Given data Start Marker
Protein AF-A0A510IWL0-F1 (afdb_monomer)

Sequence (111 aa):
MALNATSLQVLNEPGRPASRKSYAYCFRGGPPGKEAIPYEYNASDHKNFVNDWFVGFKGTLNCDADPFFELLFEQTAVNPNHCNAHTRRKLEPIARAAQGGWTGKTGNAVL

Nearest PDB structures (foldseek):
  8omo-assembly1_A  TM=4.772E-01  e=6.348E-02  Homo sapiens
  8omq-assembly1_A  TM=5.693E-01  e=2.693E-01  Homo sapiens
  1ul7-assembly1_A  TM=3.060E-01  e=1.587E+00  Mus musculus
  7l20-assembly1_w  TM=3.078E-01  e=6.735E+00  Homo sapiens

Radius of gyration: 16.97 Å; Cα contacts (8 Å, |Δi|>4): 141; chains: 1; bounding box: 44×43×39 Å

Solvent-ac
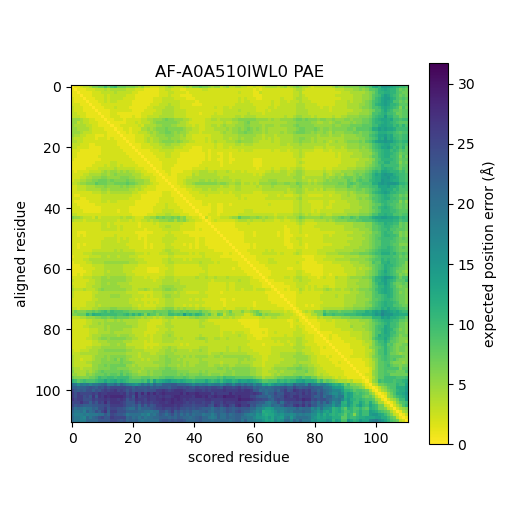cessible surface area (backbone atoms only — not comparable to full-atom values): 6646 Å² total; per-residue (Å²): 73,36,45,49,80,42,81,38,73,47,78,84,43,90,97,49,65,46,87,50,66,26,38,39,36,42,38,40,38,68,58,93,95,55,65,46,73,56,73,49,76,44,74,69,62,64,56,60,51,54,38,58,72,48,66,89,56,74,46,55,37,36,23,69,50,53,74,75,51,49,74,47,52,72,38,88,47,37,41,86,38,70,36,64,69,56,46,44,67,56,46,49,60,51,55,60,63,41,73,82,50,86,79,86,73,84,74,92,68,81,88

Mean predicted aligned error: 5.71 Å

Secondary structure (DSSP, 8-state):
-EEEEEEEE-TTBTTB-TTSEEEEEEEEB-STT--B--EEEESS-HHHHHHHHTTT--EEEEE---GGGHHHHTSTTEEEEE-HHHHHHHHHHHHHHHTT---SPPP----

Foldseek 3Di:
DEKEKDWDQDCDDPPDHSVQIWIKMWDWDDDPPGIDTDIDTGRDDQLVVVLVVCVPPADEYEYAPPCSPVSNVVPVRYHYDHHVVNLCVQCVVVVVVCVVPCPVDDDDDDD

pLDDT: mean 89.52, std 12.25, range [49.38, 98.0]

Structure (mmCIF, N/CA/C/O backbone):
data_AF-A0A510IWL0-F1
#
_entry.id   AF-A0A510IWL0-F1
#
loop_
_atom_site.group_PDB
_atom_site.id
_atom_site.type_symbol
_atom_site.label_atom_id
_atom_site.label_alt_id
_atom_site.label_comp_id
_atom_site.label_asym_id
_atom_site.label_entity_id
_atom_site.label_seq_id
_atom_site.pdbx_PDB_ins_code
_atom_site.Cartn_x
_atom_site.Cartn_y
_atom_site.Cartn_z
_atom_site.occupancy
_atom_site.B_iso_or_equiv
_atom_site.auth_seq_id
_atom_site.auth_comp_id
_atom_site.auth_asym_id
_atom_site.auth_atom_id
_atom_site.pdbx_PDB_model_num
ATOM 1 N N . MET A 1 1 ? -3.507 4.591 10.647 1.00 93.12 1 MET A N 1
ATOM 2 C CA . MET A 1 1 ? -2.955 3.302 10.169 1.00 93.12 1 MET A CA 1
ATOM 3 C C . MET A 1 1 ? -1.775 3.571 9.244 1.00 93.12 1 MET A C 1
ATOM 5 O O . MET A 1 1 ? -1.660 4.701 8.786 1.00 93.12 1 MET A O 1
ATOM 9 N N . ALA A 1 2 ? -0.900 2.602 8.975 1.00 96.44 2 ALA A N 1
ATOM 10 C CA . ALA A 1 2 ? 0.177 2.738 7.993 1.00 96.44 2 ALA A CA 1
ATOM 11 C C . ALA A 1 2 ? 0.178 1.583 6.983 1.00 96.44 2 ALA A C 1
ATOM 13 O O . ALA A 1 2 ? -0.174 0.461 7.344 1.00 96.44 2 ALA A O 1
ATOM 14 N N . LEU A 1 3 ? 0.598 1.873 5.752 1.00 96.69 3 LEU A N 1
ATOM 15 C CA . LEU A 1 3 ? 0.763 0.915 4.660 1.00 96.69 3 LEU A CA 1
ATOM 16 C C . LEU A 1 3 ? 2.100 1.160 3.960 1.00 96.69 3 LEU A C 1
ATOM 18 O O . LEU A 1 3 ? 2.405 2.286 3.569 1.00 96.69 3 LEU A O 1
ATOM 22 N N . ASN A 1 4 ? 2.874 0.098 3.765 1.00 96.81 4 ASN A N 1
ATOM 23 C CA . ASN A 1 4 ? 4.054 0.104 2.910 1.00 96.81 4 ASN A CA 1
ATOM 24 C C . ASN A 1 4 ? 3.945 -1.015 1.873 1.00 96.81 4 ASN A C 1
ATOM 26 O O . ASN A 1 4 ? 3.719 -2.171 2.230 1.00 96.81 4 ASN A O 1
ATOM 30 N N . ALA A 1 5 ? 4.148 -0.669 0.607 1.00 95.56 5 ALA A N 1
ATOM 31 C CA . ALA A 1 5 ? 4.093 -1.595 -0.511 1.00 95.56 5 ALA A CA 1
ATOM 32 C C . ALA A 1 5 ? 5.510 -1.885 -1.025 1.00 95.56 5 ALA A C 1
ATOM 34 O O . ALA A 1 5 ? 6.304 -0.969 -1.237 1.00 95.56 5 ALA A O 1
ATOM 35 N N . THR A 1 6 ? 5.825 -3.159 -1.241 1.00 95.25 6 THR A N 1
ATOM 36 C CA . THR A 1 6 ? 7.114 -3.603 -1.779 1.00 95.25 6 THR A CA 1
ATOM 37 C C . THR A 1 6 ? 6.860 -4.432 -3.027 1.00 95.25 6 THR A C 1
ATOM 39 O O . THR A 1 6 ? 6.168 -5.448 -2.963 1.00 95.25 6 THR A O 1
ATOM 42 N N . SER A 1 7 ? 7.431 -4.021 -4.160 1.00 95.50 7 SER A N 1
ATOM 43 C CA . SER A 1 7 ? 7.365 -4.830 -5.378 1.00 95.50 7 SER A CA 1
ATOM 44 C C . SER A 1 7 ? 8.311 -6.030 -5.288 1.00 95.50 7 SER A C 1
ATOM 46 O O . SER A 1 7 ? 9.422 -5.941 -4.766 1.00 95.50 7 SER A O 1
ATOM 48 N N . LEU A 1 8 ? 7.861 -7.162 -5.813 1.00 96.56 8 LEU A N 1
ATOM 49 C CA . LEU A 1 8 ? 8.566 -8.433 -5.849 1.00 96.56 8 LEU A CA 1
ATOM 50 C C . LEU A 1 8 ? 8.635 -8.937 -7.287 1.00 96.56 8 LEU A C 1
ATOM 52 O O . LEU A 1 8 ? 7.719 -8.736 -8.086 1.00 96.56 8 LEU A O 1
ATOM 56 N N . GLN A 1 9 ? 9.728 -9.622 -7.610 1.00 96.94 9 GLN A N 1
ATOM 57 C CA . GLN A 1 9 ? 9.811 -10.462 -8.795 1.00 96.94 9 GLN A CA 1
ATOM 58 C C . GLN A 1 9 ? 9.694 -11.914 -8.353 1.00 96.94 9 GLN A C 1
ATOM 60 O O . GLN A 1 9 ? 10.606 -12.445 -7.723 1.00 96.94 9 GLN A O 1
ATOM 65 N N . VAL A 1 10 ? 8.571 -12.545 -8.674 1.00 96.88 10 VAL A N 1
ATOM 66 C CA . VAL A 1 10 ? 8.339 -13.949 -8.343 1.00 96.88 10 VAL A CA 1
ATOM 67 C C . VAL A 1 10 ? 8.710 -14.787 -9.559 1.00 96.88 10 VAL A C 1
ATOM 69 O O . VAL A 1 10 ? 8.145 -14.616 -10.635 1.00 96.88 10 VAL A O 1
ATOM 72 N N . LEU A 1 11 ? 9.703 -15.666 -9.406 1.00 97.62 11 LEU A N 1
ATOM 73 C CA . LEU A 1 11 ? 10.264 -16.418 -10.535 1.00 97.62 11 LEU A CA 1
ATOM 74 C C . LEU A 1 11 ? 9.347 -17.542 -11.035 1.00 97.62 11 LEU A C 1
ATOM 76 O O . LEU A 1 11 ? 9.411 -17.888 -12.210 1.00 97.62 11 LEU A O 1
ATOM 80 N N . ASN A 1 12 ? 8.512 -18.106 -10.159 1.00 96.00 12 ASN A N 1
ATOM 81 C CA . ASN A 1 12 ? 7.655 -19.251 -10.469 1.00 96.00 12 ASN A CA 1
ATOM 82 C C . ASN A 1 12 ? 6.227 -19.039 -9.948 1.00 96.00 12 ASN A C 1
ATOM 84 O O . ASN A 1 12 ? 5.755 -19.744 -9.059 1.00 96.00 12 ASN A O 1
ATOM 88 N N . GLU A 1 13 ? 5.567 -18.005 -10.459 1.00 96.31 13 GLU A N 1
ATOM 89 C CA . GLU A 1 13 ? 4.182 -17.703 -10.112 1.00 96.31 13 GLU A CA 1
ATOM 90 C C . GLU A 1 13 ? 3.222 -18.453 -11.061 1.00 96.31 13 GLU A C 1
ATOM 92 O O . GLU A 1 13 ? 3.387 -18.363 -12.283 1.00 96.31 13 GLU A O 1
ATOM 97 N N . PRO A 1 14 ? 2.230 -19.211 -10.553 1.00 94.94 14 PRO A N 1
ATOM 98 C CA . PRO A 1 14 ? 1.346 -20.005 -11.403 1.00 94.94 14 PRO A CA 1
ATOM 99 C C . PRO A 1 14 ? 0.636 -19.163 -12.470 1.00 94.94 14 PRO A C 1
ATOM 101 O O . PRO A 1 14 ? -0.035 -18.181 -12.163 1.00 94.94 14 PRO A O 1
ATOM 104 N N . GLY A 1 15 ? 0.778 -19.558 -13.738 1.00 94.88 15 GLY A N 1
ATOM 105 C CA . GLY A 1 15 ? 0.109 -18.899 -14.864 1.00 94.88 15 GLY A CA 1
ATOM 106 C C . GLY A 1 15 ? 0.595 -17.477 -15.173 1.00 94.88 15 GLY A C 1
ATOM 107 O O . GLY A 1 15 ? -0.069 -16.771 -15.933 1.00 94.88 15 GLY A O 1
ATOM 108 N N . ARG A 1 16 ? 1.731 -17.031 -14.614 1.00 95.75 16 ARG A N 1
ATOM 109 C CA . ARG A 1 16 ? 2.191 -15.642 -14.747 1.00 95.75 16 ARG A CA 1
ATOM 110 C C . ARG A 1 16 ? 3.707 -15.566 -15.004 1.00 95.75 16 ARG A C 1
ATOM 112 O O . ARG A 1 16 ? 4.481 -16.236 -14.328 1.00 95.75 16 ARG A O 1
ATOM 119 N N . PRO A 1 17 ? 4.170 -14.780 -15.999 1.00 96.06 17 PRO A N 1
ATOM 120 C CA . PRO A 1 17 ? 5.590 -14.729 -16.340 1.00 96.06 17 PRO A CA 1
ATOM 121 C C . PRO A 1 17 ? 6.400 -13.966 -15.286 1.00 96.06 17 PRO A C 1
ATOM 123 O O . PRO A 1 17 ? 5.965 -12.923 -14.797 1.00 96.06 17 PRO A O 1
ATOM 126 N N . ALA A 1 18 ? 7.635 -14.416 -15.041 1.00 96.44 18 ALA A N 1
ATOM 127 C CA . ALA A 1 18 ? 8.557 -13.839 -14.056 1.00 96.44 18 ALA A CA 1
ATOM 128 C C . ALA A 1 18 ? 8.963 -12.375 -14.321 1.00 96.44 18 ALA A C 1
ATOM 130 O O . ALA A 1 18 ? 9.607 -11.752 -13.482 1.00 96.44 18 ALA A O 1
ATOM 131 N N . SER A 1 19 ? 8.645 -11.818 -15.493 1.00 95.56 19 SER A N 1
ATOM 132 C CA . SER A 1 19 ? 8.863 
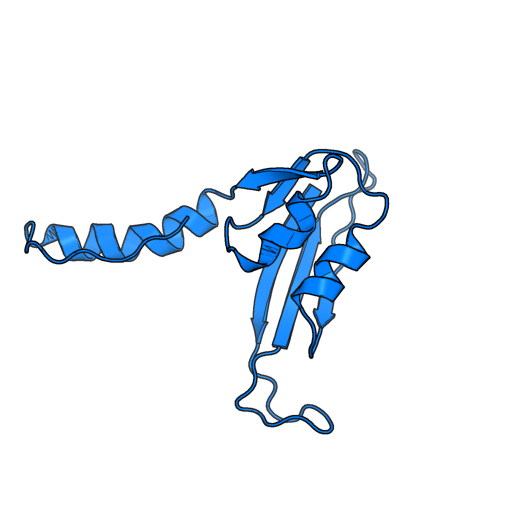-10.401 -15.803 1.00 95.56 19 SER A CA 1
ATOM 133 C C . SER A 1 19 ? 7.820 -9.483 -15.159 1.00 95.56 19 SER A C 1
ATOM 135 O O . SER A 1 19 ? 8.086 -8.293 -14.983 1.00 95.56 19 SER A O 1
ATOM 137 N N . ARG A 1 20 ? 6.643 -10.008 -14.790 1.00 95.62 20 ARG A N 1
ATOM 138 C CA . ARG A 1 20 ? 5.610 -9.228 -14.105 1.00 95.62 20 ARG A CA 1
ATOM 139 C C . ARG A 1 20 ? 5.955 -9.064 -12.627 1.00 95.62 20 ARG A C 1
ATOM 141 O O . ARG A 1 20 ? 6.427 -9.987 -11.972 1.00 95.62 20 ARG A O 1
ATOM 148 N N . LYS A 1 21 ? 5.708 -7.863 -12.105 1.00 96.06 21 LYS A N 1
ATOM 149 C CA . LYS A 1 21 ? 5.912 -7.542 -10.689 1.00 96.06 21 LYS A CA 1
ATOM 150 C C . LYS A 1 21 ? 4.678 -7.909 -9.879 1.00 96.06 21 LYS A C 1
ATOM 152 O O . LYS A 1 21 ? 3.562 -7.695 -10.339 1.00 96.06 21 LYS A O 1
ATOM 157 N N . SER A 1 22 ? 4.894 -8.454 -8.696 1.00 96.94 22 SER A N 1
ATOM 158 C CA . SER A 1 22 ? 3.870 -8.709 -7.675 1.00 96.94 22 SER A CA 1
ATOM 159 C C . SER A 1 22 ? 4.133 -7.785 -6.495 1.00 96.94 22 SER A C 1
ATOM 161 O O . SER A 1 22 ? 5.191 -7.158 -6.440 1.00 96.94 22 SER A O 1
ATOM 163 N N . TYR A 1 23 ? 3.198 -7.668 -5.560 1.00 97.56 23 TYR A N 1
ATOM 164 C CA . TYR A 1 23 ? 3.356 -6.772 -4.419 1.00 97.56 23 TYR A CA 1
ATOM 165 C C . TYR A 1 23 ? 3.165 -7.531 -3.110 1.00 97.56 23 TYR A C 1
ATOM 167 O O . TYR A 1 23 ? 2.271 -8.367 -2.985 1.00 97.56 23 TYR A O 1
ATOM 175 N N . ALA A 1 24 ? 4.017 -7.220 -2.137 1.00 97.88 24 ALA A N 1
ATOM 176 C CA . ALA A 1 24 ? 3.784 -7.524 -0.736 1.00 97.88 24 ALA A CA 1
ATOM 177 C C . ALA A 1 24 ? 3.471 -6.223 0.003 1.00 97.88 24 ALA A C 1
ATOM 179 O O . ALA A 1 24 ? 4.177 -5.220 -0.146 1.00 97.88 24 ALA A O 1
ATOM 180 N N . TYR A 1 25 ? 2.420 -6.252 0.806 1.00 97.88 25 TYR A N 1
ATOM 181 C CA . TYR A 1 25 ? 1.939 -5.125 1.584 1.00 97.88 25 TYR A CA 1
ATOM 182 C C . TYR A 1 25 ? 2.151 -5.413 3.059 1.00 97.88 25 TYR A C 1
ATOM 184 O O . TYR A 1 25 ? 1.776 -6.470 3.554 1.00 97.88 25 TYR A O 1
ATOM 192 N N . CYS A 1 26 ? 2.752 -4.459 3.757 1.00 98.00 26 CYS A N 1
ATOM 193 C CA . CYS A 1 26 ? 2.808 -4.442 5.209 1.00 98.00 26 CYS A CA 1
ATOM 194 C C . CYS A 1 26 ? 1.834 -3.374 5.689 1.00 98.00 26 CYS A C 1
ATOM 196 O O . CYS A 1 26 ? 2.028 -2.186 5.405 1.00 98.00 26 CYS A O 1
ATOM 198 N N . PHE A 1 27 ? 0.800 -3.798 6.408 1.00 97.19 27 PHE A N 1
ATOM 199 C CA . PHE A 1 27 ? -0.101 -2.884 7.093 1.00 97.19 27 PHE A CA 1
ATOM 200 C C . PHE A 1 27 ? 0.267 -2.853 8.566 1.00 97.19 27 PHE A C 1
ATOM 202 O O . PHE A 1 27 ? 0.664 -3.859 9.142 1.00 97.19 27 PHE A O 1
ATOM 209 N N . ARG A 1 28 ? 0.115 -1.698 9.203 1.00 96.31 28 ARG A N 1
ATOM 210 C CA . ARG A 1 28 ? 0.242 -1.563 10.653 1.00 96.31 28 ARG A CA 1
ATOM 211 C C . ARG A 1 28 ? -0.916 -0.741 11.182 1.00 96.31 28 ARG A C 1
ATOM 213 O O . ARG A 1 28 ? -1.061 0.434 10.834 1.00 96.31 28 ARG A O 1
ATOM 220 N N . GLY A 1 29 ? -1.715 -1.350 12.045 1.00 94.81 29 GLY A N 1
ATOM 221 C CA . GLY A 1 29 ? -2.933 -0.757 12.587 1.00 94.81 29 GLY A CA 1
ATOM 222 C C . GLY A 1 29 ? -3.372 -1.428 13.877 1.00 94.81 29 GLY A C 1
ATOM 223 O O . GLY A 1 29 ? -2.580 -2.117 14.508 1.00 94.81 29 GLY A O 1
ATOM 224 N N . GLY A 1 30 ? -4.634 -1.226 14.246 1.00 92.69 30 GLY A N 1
Given data End Marker
Given data Start Marker
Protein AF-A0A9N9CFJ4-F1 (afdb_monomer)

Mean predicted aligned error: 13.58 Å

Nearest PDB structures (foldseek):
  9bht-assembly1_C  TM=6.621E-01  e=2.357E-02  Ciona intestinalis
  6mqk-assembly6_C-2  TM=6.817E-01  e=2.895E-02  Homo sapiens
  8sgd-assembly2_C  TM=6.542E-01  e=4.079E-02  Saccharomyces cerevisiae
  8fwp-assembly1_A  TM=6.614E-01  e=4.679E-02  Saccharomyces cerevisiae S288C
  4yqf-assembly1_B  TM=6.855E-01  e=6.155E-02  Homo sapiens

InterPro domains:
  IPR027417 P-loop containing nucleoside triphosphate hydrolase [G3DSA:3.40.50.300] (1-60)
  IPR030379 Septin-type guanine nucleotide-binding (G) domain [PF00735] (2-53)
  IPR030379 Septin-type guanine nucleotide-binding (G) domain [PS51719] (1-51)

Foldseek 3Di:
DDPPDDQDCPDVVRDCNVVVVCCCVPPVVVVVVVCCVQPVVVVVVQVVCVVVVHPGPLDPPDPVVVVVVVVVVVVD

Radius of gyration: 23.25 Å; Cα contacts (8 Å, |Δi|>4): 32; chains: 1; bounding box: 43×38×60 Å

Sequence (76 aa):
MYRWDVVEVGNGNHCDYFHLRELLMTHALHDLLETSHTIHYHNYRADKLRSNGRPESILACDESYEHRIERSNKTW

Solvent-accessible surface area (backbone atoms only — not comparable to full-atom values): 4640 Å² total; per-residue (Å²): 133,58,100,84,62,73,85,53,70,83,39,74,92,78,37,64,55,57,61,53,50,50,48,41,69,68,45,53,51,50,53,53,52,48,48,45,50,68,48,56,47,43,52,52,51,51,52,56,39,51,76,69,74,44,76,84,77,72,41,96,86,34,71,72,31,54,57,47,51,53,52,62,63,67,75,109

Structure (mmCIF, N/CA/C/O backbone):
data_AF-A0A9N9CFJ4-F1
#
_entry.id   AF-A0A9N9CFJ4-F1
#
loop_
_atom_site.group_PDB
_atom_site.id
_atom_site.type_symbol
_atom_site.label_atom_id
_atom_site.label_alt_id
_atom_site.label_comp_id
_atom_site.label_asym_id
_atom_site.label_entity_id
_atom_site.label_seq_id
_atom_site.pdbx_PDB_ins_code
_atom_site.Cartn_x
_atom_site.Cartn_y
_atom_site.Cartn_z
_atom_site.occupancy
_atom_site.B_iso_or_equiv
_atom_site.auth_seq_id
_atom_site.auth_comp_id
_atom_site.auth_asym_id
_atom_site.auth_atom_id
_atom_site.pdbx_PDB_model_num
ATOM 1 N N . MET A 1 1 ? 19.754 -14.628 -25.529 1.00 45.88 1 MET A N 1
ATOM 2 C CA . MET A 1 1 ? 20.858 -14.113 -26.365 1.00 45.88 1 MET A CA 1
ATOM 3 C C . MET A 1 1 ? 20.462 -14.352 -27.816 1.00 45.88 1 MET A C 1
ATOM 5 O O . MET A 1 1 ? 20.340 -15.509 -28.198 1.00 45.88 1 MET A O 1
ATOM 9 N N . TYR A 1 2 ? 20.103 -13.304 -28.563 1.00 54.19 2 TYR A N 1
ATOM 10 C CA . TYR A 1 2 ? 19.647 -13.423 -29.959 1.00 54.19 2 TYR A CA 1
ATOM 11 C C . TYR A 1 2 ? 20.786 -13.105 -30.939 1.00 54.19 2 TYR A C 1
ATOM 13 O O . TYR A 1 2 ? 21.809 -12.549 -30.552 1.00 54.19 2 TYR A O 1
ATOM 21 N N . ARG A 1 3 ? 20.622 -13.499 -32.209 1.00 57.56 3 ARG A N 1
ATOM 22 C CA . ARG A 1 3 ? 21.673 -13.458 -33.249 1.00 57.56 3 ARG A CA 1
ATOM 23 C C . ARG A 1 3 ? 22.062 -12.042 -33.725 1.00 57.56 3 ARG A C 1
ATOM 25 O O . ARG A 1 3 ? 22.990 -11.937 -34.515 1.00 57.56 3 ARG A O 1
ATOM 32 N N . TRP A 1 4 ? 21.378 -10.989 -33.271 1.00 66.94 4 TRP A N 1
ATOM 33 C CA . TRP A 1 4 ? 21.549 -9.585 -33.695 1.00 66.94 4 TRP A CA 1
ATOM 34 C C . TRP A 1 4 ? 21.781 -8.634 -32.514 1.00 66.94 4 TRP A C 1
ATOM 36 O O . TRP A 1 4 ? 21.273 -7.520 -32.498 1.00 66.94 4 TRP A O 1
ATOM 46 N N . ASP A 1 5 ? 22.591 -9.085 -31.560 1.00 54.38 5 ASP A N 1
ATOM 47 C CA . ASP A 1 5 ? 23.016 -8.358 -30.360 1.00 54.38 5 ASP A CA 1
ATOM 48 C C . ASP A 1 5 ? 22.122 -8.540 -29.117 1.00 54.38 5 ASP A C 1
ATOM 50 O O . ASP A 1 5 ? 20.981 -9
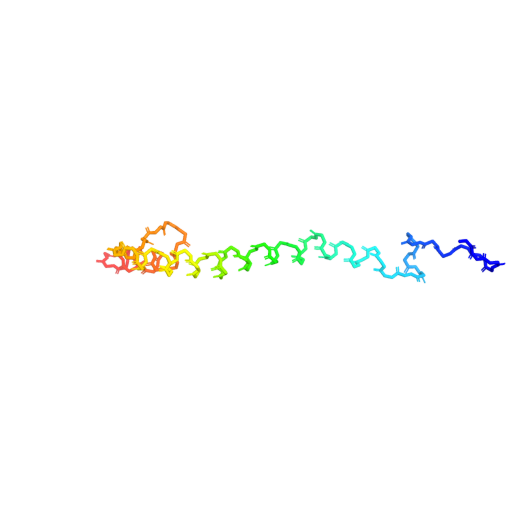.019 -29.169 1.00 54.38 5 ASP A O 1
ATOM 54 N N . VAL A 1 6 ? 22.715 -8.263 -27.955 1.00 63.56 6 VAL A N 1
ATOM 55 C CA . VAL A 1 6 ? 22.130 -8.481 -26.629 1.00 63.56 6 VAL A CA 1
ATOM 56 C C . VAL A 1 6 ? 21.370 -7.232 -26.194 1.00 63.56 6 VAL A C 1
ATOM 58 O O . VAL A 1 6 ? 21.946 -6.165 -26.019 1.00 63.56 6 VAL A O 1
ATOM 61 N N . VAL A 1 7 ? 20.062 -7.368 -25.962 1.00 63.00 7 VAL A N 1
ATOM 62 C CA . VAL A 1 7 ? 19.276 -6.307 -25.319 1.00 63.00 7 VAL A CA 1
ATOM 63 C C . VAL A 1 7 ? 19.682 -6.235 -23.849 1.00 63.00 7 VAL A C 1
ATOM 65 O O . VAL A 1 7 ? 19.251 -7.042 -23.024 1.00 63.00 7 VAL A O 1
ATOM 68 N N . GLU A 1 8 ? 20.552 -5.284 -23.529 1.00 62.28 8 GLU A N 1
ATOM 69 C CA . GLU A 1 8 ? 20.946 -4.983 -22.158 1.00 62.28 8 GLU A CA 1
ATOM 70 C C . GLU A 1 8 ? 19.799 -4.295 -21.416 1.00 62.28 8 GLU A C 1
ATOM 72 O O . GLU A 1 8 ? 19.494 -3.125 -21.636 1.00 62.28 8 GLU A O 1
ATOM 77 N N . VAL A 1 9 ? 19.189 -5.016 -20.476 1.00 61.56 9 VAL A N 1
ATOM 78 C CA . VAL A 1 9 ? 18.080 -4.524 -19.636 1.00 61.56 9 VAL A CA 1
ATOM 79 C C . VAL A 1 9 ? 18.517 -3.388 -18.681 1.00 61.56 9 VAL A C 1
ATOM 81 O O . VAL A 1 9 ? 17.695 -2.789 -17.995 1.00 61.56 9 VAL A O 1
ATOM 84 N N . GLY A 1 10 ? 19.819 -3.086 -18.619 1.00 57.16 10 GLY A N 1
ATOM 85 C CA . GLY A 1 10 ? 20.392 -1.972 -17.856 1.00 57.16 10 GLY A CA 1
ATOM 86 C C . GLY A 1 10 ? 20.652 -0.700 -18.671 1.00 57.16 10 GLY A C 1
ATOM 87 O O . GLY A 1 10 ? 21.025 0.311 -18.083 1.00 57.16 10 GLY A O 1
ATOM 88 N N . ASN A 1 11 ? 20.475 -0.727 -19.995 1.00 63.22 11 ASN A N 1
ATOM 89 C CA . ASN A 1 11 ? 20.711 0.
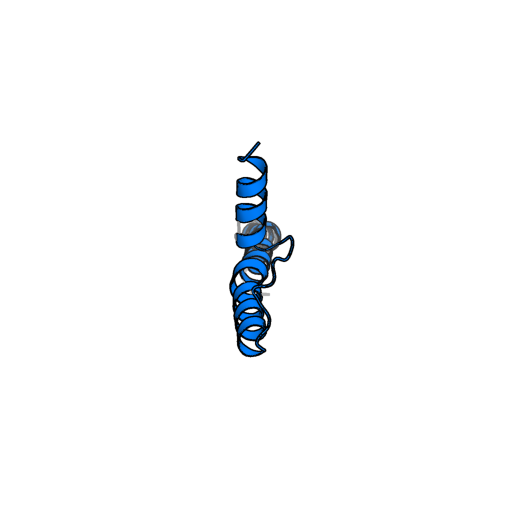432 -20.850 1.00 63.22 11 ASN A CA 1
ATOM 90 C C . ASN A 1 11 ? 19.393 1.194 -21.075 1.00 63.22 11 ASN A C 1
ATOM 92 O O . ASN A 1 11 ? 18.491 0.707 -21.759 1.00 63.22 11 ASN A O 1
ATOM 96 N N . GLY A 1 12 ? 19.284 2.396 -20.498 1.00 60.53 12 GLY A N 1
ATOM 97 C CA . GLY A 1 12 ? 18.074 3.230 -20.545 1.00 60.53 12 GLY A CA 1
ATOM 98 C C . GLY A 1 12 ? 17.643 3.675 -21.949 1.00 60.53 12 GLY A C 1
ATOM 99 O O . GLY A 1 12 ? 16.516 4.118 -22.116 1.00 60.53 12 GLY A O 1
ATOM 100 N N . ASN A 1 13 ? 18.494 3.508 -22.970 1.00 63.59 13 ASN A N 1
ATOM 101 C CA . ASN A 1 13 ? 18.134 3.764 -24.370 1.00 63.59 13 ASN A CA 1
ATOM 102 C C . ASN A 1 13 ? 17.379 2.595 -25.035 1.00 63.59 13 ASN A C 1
Given data End Marker
> Requirement: Your answer should consist of the lines of the listing that contain "aligned", copied as they stand.

> Solution:
Mean predicted aligned error: 5.71 Å
Mean predicted aligned error: 13.58 Å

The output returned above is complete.